Broei’s kitchen is all about vegetables, lots of vegetables. Every month, we conjure up 8 dishes and 2 desserts, the majority of which is vegan, and we sure put our heart and soul into them. We get inspiration from all the kitchens in the world, while we’re on vacation or philosophising about food… There’s little we can’t do, and we make it all ourselves. Broei gets most of its vegetables from De Lindenhoff in Baambrugge. We also receive all sorts of fresh vegetables from De Groentenakker in Odijk and from enthusiastic home-growers who provide us with vegetables from their vegetable gardens. We use them to make the dishes from our Chefs Choice. These are 7 courses, including 1 dessert, selected by the cooks, on the very same night you order them. These courses can change daily, and depend on the offering from our vegetable suppliers.
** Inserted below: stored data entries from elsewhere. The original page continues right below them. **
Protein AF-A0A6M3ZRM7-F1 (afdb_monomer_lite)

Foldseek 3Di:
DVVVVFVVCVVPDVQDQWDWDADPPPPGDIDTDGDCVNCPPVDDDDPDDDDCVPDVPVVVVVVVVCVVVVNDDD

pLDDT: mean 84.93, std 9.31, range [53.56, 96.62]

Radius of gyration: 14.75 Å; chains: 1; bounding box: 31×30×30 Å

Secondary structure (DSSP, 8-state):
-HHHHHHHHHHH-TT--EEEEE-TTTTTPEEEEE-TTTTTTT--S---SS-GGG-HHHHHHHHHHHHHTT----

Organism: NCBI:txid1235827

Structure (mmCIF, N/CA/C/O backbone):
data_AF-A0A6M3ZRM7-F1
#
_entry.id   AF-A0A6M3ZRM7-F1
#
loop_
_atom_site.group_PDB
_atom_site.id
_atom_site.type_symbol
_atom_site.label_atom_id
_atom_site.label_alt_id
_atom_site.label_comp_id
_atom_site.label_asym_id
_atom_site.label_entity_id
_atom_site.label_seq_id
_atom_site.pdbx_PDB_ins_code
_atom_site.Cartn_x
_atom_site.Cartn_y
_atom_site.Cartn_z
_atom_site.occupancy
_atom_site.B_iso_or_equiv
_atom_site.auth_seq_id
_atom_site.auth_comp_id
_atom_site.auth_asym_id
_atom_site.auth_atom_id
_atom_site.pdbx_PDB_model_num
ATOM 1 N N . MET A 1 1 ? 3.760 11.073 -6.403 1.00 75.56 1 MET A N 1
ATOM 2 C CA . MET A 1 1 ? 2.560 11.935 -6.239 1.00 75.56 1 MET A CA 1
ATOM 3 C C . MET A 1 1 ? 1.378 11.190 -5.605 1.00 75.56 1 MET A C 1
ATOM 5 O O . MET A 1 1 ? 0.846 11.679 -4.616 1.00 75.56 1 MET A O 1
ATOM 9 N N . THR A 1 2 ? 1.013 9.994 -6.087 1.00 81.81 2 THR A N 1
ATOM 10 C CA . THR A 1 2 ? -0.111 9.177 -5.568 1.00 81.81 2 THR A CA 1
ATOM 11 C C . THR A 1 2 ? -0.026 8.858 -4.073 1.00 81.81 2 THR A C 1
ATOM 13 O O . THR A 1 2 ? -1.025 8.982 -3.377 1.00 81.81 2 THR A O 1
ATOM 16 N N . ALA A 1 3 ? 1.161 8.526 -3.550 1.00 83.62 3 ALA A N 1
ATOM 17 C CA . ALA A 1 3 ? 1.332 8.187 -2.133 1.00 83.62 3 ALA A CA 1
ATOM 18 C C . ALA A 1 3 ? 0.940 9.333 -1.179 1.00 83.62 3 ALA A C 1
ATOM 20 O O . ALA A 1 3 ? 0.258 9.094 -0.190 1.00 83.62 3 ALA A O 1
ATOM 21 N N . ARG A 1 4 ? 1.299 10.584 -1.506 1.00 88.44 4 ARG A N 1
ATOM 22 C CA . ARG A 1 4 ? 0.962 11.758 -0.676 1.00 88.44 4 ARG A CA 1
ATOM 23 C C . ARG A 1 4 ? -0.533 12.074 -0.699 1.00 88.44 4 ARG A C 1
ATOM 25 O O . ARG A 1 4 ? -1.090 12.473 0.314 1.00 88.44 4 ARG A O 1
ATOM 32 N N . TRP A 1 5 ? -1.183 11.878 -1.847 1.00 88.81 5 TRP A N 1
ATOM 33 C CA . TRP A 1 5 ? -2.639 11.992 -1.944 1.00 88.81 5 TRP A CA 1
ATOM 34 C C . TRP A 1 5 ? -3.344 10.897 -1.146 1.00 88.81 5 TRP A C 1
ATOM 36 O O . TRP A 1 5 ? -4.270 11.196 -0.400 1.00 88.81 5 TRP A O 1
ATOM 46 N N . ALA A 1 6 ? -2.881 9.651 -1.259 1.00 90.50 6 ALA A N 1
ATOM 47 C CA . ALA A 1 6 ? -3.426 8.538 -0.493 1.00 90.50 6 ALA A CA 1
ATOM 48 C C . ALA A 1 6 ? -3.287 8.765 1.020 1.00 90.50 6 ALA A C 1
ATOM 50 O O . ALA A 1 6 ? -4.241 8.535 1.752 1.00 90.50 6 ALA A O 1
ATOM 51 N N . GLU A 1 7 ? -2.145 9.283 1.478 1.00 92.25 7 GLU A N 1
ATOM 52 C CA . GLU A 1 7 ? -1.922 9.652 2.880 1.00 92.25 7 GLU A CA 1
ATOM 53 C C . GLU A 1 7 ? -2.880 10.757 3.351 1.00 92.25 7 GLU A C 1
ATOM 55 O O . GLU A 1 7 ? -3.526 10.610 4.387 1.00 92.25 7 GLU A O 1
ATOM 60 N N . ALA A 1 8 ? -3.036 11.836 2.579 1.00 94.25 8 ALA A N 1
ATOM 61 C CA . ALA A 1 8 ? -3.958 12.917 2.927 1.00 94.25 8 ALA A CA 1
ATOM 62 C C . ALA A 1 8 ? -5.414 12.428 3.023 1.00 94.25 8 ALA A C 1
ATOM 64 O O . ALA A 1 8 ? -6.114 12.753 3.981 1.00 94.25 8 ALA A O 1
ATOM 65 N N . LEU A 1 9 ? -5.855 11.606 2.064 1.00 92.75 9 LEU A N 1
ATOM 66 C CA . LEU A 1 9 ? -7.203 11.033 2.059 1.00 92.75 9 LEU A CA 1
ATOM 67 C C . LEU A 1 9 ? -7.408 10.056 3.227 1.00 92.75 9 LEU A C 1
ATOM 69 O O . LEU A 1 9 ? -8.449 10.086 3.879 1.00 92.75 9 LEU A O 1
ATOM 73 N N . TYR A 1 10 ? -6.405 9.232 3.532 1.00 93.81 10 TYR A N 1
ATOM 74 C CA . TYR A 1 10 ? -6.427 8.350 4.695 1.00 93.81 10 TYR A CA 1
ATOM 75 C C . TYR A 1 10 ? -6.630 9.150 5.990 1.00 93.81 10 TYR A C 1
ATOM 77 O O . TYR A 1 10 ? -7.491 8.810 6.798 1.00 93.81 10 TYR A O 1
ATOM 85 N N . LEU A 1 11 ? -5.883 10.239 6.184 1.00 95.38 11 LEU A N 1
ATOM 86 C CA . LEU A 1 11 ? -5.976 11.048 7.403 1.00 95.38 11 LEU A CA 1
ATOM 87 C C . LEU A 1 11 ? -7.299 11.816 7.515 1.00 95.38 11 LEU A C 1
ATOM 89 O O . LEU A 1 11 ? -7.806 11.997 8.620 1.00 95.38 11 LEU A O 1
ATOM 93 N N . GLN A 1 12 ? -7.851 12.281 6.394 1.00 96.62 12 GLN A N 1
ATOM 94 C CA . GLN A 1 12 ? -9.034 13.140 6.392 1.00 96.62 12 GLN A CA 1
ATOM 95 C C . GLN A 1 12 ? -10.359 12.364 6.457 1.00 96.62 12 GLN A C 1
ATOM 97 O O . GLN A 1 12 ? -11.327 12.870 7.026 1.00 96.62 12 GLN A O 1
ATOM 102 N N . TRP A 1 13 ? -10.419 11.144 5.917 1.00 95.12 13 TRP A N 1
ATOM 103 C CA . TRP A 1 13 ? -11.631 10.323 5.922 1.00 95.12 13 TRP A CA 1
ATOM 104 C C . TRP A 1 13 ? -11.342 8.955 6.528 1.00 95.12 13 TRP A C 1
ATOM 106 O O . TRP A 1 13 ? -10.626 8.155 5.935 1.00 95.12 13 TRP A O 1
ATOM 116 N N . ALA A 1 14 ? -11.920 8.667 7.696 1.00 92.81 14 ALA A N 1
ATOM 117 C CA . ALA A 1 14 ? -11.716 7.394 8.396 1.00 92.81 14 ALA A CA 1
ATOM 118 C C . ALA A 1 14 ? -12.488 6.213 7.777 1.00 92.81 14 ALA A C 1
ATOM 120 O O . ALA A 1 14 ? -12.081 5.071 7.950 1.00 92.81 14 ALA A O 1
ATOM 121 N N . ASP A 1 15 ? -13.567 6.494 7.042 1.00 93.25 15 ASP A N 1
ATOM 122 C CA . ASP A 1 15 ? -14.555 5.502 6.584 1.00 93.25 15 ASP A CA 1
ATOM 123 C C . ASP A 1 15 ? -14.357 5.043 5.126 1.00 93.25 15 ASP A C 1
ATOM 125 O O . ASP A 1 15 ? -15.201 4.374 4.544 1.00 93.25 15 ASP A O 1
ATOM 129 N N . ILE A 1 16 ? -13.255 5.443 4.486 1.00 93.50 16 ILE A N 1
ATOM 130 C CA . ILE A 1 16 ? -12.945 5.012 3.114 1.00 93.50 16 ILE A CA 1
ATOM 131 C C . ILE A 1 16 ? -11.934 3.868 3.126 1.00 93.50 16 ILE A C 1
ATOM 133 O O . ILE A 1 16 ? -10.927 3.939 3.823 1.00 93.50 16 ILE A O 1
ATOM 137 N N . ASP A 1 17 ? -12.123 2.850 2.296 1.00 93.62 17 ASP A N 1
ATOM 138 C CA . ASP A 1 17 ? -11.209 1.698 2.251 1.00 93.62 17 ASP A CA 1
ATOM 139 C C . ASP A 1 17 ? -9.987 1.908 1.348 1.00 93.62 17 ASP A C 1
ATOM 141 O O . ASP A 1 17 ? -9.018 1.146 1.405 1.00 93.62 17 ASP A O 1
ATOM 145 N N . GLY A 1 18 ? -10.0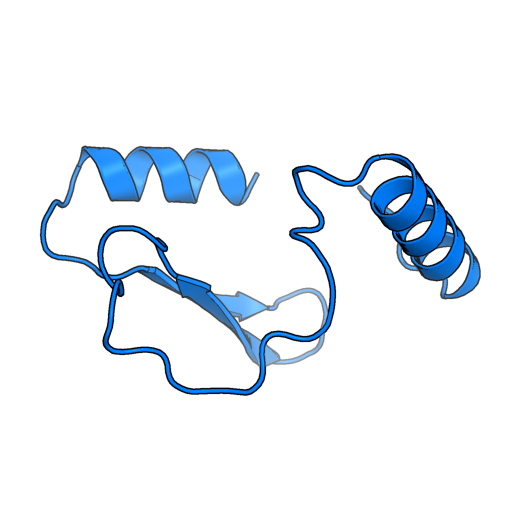09 2.932 0.493 1.00 92.56 18 GLY A N 1
ATOM 146 C CA . GLY A 1 18 ? -8.986 3.111 -0.528 1.00 92.56 18 GLY A CA 1
ATOM 147 C C . GLY A 1 18 ? -9.317 4.165 -1.580 1.00 92.56 18 GLY A C 1
ATOM 148 O O . GLY A 1 18 ? -10.183 5.016 -1.388 1.00 92.56 18 GLY A O 1
ATOM 149 N N . LEU A 1 19 ? -8.603 4.103 -2.705 1.00 91.94 19 LEU A N 1
ATOM 150 C CA . LEU A 1 19 ? -8.766 4.987 -3.855 1.00 91.94 19 LEU A CA 1
ATOM 151 C C . LEU A 1 19 ? -8.983 4.167 -5.125 1.00 91.94 19 LEU A C 1
ATOM 153 O O . LEU A 1 19 ? -8.214 3.252 -5.411 1.00 91.94 19 LEU A O 1
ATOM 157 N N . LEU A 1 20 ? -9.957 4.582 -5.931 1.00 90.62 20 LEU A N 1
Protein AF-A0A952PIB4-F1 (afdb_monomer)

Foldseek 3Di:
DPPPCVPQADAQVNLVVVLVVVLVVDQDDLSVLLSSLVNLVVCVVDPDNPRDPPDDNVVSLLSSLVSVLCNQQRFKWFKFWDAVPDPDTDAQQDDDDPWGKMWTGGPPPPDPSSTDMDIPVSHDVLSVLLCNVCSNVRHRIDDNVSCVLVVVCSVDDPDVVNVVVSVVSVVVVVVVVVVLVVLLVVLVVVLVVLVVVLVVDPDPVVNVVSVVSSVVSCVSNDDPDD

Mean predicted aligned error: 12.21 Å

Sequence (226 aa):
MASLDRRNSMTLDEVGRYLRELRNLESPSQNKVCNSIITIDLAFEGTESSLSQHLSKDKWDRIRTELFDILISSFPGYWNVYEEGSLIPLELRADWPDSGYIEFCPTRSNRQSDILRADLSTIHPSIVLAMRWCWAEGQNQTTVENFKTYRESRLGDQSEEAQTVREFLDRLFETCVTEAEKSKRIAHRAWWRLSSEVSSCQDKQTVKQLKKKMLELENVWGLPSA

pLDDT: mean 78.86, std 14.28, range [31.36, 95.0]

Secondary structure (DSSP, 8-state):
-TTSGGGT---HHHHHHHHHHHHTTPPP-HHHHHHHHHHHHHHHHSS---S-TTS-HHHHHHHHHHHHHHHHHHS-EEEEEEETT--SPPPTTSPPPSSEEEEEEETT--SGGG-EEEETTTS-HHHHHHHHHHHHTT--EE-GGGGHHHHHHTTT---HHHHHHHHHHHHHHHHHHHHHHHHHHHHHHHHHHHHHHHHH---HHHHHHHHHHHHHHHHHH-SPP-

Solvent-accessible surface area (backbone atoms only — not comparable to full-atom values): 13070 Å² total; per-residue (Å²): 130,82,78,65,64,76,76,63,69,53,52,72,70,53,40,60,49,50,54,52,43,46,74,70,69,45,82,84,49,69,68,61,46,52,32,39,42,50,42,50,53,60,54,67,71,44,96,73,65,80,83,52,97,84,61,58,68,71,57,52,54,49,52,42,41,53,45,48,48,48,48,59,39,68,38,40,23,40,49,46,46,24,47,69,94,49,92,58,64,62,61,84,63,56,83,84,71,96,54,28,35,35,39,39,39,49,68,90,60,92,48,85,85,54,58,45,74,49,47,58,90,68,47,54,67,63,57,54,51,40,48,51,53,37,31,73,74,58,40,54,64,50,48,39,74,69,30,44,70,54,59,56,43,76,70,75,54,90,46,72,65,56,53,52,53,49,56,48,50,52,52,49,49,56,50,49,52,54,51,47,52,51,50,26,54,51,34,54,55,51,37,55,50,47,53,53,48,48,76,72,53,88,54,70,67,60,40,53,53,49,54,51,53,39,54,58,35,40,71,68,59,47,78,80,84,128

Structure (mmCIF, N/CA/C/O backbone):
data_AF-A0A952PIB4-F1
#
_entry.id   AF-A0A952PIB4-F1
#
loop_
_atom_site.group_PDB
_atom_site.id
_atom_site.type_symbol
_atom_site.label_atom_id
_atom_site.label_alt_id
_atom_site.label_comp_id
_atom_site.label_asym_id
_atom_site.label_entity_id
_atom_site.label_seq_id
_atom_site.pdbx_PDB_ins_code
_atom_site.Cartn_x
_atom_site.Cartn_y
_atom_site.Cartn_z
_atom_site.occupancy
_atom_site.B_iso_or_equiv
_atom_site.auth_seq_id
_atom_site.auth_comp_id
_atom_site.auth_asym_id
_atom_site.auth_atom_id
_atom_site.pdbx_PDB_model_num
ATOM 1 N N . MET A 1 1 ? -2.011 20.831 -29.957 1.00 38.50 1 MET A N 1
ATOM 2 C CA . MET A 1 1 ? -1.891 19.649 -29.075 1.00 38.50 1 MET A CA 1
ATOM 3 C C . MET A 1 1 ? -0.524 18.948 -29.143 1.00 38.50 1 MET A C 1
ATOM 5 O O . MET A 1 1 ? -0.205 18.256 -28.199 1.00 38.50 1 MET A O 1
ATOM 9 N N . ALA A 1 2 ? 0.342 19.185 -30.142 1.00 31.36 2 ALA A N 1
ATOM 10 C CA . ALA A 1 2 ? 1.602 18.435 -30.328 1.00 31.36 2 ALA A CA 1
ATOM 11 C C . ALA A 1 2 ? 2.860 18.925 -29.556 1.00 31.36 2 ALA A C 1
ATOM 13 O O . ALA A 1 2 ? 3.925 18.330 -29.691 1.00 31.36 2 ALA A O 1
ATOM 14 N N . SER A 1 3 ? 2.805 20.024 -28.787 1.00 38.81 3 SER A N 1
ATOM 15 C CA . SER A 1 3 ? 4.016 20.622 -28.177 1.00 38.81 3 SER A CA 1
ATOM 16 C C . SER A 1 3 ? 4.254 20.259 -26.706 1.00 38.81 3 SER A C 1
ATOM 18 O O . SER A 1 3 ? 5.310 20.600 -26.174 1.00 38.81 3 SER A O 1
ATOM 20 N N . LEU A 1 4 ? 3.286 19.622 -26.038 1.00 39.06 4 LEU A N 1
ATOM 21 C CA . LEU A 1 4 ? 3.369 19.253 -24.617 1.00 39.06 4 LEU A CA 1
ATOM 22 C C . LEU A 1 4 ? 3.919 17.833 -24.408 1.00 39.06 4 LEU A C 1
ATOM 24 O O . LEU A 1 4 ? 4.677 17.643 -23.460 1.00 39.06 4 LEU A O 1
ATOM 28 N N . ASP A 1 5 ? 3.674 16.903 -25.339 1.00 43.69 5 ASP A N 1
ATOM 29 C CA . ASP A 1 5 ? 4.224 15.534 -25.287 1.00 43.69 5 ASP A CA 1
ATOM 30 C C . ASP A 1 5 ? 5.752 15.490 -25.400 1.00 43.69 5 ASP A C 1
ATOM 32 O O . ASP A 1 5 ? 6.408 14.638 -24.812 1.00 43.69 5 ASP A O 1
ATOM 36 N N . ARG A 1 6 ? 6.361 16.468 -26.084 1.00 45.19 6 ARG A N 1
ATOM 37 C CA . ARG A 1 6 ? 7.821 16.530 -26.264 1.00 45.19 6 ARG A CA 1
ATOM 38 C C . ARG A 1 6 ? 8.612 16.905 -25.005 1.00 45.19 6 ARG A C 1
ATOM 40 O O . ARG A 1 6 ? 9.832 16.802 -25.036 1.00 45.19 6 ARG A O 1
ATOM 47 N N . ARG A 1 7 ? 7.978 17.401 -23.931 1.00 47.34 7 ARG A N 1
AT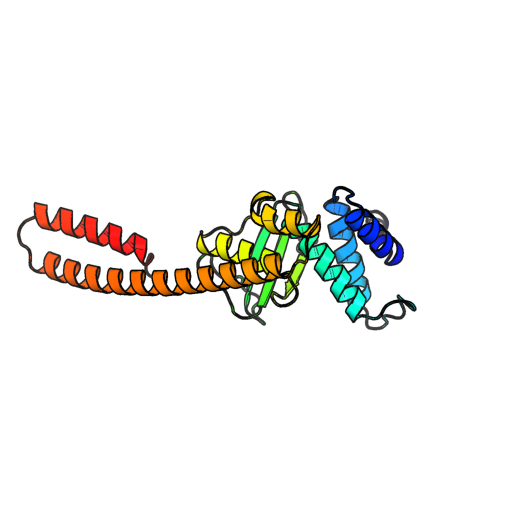OM 48 C CA . ARG A 1 7 ? 8.714 17.905 -22.748 1.00 47.34 7 ARG A CA 1
ATOM 49 C C . ARG A 1 7 ? 8.971 16.862 -21.659 1.00 47.34 7 ARG A C 1
ATOM 51 O O . ARG A 1 7 ? 9.834 17.119 -20.831 1.00 47.34 7 ARG A O 1
ATOM 58 N N . ASN A 1 8 ? 8.292 15.713 -21.685 1.00 52.53 8 ASN A N 1
ATOM 59 C CA . ASN A 1 8 ? 8.400 14.674 -20.649 1.00 52.53 8 ASN A CA 1
ATOM 60 C C . ASN A 1 8 ? 8.595 13.249 -21.202 1.00 52.53 8 ASN A C 1
ATOM 62 O O . ASN A 1 8 ? 8.579 12.296 -20.427 1.00 52.53 8 ASN A O 1
ATOM 66 N N . SER A 1 9 ? 8.781 13.081 -22.514 1.00 61.88 9 SER A N 1
ATOM 67 C CA . SER A 1 9 ? 8.926 11.758 -23.124 1.00 61.88 9 SER A CA 1
ATOM 68 C C . SER A 1 9 ? 10.313 11.174 -22.846 1.00 61.88 9 SER A C 1
ATOM 70 O O . SER A 1 9 ? 11.298 11.630 -23.428 1.00 61.88 9 SER A O 1
ATOM 72 N N . MET A 1 10 ? 10.386 10.167 -21.977 1.00 73.12 10 MET A N 1
ATOM 73 C CA . MET A 1 10 ? 11.522 9.246 -21.931 1.00 73.12 10 MET A CA 1
ATOM 74 C C . MET A 1 10 ? 11.301 8.137 -22.962 1.00 73.12 10 MET A C 1
ATOM 76 O O . MET A 1 10 ? 10.170 7.708 -23.184 1.00 73.12 10 MET A O 1
ATOM 80 N N . THR A 1 11 ? 12.373 7.667 -23.585 1.00 80.88 11 THR A N 1
ATOM 81 C CA . THR A 1 11 ? 12.386 6.446 -24.403 1.00 80.88 11 THR A CA 1
ATOM 82 C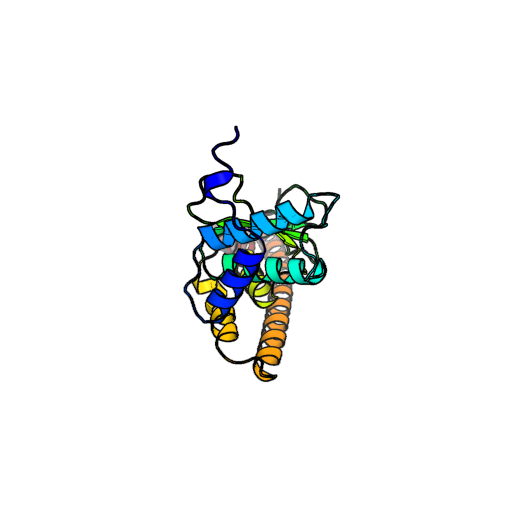 C . THR A 1 11 ? 12.566 5.207 -23.522 1.00 80.88 11 THR A C 1
ATOM 84 O O . THR A 1 11 ? 13.094 5.302 -22.414 1.00 80.88 11 THR A O 1
ATOM 87 N N . LEU A 1 12 ? 12.183 4.020 -24.008 1.00 80.06 12 LEU A N 1
ATOM 88 C CA . LEU A 1 12 ? 12.388 2.765 -23.268 1.00 80.06 12 LEU A CA 1
ATOM 89 C C . LEU A 1 12 ? 13.872 2.531 -22.918 1.00 80.06 12 LEU A C 1
ATOM 91 O O . LEU A 1 12 ? 14.192 2.138 -21.796 1.00 80.06 12 LEU A O 1
ATOM 95 N N . ASP A 1 13 ? 14.802 2.864 -23.815 1.00 78.12 13 ASP A N 1
ATOM 96 C CA . ASP A 1 13 ? 16.241 2.758 -23.537 1.00 78.12 13 ASP A CA 1
ATOM 97 C C . ASP A 1 13 ? 16.698 3.687 -22.400 1.00 78.12 13 ASP A C 1
ATOM 99 O O . ASP A 1 13 ? 17.528 3.304 -21.567 1.00 78.12 13 ASP A O 1
ATOM 103 N N . GLU A 1 14 ? 16.146 4.902 -22.330 1.00 81.75 14 GLU A N 1
ATOM 104 C CA . GLU A 1 14 ? 16.398 5.843 -21.235 1.00 81.75 14 GLU A CA 1
ATOM 105 C C . GLU A 1 14 ? 15.805 5.351 -19.918 1.00 81.75 14 GLU A C 1
ATOM 107 O O . GLU A 1 14 ? 16.460 5.483 -18.887 1.00 81.75 14 GLU A O 1
ATOM 112 N N . VAL A 1 15 ? 14.629 4.715 -19.943 1.00 84.94 15 VAL A N 1
ATOM 113 C CA . VAL A 1 15 ? 14.046 4.069 -18.757 1.00 84.94 15 VAL A CA 1
ATOM 114 C C . VAL A 1 15 ? 14.955 2.946 -18.251 1.00 84.94 15 VAL A C 1
ATOM 116 O O . VAL A 1 15 ? 15.279 2.888 -17.064 1.00 84.94 15 VAL A O 1
ATOM 119 N N . GLY A 1 16 ? 15.453 2.091 -19.149 1.00 82.69 16 GLY A N 1
ATOM 120 C CA . GLY A 1 16 ? 16.382 1.017 -18.792 1.00 82.69 16 GLY A CA 1
ATOM 121 C C . GLY A 1 16 ? 17.744 1.517 -18.286 1.00 82.69 16 GLY A C 1
ATOM 122 O O . GLY A 1 16 ? 18.398 0.847 -17.480 1.00 82.69 16 GLY A O 1
ATOM 123 N N . ARG A 1 17 ? 18.210 2.686 -18.743 1.00 85.38 17 ARG A N 1
ATOM 124 C CA . ARG A 1 17 ? 19.401 3.352 -18.186 1.00 85.38 17 ARG A CA 1
ATOM 125 C C . ARG A 1 17 ? 19.107 3.930 -16.804 1.00 85.38 17 ARG A C 1
ATOM 127 O O . ARG A 1 17 ? 19.861 3.655 -15.877 1.00 85.38 17 ARG A O 1
ATOM 134 N N . TYR A 1 18 ? 17.989 4.630 -16.660 1.00 88.06 18 TYR A N 1
ATOM 135 C CA . TYR A 1 18 ? 17.595 5.261 -15.409 1.00 88.06 18 TYR A CA 1
ATOM 136 C C . TYR A 1 18 ? 17.390 4.241 -14.286 1.00 88.06 18 TYR A C 1
ATOM 138 O O . TYR A 1 18 ? 17.875 4.433 -13.176 1.00 88.06 18 TYR A O 1
ATOM 146 N N . LEU A 1 19 ? 16.779 3.086 -14.570 1.00 85.69 19 LEU A N 1
ATOM 147 C CA . LEU A 1 19 ? 16.663 2.023 -13.568 1.00 85.69 19 LEU A CA 1
ATOM 148 C C . LEU A 1 19 ? 18.037 1.518 -13.091 1.00 85.69 19 LEU A C 1
ATOM 150 O O . LEU A 1 19 ? 18.216 1.232 -11.908 1.00 85.69 19 LEU A O 1
ATOM 154 N N . ARG A 1 20 ? 19.024 1.413 -13.991 1.00 85.06 20 ARG A N 1
ATOM 155 C CA . ARG A 1 20 ? 20.395 1.030 -13.613 1.00 85.06 20 ARG A CA 1
ATOM 156 C C . ARG A 1 20 ? 21.054 2.087 -12.732 1.00 85.06 20 ARG A C 1
ATOM 158 O O . ARG A 1 20 ? 21.730 1.723 -11.778 1.00 85.06 20 ARG A O 1
ATOM 165 N N . GLU A 1 21 ? 20.831 3.363 -13.022 1.00 87.56 21 GLU A N 1
ATOM 166 C CA . GLU A 1 21 ? 21.293 4.480 -12.191 1.00 87.56 21 GLU A CA 1
ATOM 167 C C . GLU A 1 21 ? 20.682 4.422 -10.780 1.00 87.56 21 GLU A C 1
ATOM 169 O O . GLU A 1 21 ? 21.410 4.480 -9.790 1.00 87.56 21 GLU A O 1
ATOM 174 N N . LEU A 1 22 ? 19.373 4.168 -10.671 1.00 85.88 22 LEU A N 1
ATOM 175 C CA . LEU A 1 22 ? 18.688 3.987 -9.383 1.00 85.88 22 LEU A CA 1
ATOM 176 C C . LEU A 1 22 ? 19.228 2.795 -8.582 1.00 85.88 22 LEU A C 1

We make all our bread ourselves; sourdough with flour from the Commandeursmolen in Limburg, which mills local grains with traditional millstones.
The only thing we add is a bit of water and a pinch of salt. And oh yes, time. Lots of time. Our loaves leaven at least eighteen hours, to develop the best taste.
You will find all the pastries, which are prepared daily, on our signs.
We try to cooperate with local and small-scale farmers, brewers, coffee roasters and growers as much as possible.
But we also head out, with Mother Nature as our teacher and supplier. To get dairy products and other things, we work together with De Lindenhoff. For vegetables, fruits and herbs, we join forces with De Lindenhoff and De Groentenakker. We get our coffee from the guys at KEEN.
We try to keep our drinks as much direct trade as we can, and purchase them locally or from small-scale entrepreneurs. But we even make some things ourselves, like the kombucha and ice tea.